In 2010, Wilson met Abukhdair online, according to the FBI. A native of Syracuse, N.Y., Abukhdair moved to Egypt in February 2007 to study Arabic, the FBI said. He was among a group of people arrested in Egypt in 2010, on suspicion of being involved with a terror group there.
He was put in prison for two months, and then he was deported to the U.S. last year.
He lived in South Carolina and Ohio, before coming to Mobile in late October 2011 according to an FBI agent's sworn statement.
Agents already were watching Abukhdair and Wilson by then. The FBI said Abukhdair moved in with Wilson's family and gave the Friday sermon at a mosque in Mobile about a year ago.
Leaders at the mosque didn't return telephone calls seeking comment, and a worker shooed away a reporter who visited.

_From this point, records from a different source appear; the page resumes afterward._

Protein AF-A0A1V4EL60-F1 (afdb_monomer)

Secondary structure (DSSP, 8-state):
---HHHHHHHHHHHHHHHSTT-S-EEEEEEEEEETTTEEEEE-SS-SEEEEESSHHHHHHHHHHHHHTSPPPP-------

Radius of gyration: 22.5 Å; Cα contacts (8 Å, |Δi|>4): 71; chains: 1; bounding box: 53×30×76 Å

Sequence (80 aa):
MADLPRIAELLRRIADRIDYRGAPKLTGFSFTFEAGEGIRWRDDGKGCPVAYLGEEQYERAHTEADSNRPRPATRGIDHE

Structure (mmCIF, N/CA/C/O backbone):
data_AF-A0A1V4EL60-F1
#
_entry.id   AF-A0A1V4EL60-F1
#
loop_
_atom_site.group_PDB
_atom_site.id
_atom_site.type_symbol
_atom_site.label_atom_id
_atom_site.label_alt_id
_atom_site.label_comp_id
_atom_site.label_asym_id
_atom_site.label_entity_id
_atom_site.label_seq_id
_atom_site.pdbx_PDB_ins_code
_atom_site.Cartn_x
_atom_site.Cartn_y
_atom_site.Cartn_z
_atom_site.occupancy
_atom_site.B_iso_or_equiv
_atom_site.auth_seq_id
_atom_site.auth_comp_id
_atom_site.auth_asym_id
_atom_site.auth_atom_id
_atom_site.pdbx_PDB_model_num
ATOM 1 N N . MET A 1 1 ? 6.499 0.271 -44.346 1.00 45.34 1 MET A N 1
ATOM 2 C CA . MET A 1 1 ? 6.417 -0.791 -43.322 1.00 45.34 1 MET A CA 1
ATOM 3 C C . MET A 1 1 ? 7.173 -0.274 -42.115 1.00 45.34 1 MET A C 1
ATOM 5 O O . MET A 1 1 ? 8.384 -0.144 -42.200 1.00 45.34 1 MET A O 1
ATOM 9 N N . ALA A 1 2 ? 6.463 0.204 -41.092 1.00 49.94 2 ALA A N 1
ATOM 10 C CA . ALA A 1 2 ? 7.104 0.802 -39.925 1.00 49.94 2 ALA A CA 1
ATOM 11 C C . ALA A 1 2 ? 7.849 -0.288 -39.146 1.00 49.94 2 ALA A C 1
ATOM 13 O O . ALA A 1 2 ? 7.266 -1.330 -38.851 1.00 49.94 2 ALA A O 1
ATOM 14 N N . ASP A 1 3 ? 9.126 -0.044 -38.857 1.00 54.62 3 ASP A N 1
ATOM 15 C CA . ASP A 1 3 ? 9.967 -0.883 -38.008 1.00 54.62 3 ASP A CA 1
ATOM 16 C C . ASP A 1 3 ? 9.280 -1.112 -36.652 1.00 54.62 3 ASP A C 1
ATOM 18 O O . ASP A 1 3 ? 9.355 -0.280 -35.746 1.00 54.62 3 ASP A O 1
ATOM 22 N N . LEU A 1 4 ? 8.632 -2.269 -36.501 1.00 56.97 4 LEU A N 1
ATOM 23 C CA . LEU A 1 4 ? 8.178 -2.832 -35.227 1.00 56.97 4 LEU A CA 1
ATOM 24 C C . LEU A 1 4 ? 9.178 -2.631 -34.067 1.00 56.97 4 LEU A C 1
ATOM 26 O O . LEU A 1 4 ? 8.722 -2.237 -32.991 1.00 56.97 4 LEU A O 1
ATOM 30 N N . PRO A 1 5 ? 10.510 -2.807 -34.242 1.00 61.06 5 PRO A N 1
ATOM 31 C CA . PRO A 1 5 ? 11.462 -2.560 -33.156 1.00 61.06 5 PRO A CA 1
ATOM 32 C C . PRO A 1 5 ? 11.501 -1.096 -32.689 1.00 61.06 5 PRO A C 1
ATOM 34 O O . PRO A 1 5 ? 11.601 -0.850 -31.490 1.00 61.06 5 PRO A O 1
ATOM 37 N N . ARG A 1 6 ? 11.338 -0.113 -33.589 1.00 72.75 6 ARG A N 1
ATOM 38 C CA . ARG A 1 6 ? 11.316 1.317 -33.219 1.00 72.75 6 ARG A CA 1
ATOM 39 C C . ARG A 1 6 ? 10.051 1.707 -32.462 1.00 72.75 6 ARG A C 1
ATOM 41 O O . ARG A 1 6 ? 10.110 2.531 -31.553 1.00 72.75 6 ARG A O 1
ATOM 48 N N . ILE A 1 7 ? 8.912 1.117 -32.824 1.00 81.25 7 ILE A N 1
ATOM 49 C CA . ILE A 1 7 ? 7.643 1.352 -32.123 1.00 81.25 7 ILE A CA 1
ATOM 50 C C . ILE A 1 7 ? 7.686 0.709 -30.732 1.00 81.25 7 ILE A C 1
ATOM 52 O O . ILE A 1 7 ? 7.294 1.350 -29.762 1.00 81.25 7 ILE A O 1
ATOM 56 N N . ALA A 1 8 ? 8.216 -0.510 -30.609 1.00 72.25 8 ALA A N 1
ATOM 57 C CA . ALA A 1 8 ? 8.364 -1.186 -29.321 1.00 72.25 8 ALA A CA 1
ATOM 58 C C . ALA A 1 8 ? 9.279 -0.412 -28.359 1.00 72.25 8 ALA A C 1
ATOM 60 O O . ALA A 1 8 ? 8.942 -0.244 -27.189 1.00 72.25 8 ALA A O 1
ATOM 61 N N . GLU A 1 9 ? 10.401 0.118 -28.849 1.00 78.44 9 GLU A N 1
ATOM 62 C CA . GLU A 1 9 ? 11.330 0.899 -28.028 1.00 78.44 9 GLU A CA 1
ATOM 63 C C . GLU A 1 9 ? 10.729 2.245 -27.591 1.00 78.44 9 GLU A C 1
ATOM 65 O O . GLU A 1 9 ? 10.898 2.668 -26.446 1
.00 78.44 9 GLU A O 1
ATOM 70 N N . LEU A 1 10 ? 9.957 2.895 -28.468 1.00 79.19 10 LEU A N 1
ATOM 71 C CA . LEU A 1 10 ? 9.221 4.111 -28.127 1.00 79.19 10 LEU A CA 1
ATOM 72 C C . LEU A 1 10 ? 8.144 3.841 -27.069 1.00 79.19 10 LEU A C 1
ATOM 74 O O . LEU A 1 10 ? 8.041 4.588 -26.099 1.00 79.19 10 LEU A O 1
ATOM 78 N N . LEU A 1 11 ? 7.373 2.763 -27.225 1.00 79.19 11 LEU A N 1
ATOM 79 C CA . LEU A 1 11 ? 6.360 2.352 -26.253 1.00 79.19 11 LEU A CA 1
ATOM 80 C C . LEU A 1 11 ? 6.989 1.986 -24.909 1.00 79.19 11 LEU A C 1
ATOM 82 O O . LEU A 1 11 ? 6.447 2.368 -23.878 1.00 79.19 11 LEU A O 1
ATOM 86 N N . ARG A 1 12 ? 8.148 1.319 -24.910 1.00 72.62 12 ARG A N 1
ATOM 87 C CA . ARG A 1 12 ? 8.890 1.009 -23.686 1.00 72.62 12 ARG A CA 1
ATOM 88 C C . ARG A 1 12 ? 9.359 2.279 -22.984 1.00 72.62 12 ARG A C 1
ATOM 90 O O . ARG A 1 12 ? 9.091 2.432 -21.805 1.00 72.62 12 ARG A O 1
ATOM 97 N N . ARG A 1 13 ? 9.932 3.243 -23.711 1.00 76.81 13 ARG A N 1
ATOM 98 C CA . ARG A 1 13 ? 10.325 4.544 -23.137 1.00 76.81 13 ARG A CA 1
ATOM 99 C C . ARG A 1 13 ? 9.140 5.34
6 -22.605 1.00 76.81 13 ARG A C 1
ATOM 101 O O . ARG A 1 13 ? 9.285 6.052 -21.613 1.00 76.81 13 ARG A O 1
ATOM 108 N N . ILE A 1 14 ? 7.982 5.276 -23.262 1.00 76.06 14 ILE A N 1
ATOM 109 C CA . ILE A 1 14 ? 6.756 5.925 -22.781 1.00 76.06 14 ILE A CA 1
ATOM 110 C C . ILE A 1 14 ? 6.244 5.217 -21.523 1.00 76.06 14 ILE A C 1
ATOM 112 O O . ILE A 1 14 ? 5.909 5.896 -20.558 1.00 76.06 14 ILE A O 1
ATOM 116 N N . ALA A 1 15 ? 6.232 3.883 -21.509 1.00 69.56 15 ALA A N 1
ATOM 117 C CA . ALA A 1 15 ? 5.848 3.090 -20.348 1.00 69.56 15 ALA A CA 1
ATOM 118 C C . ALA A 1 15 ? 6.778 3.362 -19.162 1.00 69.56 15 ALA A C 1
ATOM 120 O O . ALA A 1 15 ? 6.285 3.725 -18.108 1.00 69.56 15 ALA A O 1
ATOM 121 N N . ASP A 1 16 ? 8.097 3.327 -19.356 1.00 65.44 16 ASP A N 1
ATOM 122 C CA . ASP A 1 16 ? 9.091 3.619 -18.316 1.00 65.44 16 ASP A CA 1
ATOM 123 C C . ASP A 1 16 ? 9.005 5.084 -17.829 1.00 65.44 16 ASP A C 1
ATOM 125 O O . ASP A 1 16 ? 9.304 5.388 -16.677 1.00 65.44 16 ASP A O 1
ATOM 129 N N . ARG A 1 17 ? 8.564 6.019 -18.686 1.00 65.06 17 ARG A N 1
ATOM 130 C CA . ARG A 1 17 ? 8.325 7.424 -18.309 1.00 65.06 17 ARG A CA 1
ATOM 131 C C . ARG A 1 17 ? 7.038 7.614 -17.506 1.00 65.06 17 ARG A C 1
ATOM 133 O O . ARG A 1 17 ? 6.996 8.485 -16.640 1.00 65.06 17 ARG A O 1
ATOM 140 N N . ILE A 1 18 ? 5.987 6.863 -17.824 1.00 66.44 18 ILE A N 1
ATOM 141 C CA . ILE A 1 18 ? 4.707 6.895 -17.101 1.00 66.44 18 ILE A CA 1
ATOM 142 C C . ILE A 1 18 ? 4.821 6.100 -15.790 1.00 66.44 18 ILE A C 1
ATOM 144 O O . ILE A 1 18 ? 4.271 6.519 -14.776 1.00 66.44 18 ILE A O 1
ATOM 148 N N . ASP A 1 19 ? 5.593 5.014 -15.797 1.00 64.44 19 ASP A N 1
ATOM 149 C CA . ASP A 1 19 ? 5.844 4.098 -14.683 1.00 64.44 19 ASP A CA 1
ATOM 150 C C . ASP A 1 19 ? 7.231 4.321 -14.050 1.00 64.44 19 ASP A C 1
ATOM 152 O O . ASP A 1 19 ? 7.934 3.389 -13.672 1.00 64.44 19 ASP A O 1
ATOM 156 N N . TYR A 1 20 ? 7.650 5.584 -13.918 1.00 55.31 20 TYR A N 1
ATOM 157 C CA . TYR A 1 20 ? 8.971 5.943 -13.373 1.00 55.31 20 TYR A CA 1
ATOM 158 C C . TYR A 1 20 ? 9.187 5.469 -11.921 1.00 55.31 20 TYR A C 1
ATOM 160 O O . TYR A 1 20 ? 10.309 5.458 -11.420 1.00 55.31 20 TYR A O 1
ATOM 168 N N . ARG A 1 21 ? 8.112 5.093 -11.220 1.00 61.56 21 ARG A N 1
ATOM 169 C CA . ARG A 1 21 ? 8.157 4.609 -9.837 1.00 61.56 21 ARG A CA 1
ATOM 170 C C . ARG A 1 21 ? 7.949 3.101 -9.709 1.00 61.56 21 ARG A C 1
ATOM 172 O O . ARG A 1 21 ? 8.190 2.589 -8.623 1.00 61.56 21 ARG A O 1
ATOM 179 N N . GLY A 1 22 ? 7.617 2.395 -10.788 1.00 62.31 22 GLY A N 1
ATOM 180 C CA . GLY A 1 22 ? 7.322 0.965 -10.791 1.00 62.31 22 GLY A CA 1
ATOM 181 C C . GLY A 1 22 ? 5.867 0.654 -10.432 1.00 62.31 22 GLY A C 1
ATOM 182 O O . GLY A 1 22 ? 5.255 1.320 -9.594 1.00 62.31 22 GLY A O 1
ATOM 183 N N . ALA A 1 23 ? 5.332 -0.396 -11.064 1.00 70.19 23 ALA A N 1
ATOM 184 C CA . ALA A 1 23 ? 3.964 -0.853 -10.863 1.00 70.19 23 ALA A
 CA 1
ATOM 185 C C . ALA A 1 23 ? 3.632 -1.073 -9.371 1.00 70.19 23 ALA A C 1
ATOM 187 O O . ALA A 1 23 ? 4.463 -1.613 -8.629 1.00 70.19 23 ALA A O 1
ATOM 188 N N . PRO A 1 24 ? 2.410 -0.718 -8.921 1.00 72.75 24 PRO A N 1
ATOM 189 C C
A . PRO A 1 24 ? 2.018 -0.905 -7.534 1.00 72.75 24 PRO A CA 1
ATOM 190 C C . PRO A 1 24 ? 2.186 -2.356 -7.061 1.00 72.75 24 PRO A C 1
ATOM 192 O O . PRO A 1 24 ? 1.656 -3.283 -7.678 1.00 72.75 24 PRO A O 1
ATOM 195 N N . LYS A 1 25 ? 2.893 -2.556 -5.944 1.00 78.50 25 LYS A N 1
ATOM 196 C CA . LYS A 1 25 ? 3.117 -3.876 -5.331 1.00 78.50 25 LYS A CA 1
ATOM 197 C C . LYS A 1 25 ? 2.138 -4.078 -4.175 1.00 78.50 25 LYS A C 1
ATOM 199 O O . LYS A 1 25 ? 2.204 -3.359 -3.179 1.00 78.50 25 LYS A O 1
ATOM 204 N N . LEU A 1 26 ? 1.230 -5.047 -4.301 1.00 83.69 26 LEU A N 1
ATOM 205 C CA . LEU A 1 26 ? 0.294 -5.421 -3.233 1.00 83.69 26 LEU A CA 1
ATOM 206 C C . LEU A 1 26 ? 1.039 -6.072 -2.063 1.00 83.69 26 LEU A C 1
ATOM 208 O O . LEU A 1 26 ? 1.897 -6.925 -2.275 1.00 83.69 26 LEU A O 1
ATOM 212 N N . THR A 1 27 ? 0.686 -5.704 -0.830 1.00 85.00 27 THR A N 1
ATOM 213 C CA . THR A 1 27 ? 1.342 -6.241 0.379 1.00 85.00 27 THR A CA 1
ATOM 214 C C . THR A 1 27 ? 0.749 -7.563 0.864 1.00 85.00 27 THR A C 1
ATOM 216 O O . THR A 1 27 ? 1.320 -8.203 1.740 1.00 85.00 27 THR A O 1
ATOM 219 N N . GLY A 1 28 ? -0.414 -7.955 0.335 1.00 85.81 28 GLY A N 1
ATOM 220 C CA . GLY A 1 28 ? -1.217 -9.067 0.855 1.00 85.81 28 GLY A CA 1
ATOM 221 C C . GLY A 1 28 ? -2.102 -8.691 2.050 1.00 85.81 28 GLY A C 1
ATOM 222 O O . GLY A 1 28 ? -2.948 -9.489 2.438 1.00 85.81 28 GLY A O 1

The FBI said it kept tabs on the pair through an undercover operative. Wilson "described Hammami as a friend and showed the (undercover operative) an al-Qaeda video on his laptop praising jihad and the downfall of the West," the FBI said.
Wilson and Abukhdair began concocting ways to travel to Africa to join in jihad, an agent wrote.
Wilson, the FBI said, believed he would receive "special treatment" in Somalia because of his connection with Hammami.
"In addition to travel plans, they discussed their joy that Omar Hammami is now on the FBI 'Most Wanted Terrorists' list, and were excited that he is now even more famous," said the FBI statement.
Wilson lived next door to Tom Rothaar for two years. Rothaar said he was a friendly neighbor and who would have frequent yard sales with items he bought in bulk from big-box retail stores.
Rothaar said he was "staggered" by Wilson's arrest and tried to make sense of it during a 5-mile run.
"I couldn't," Rothaar said. "The only thing I can think is all the typical clich?s about how I cannot believe he was living next door and seemed so normal."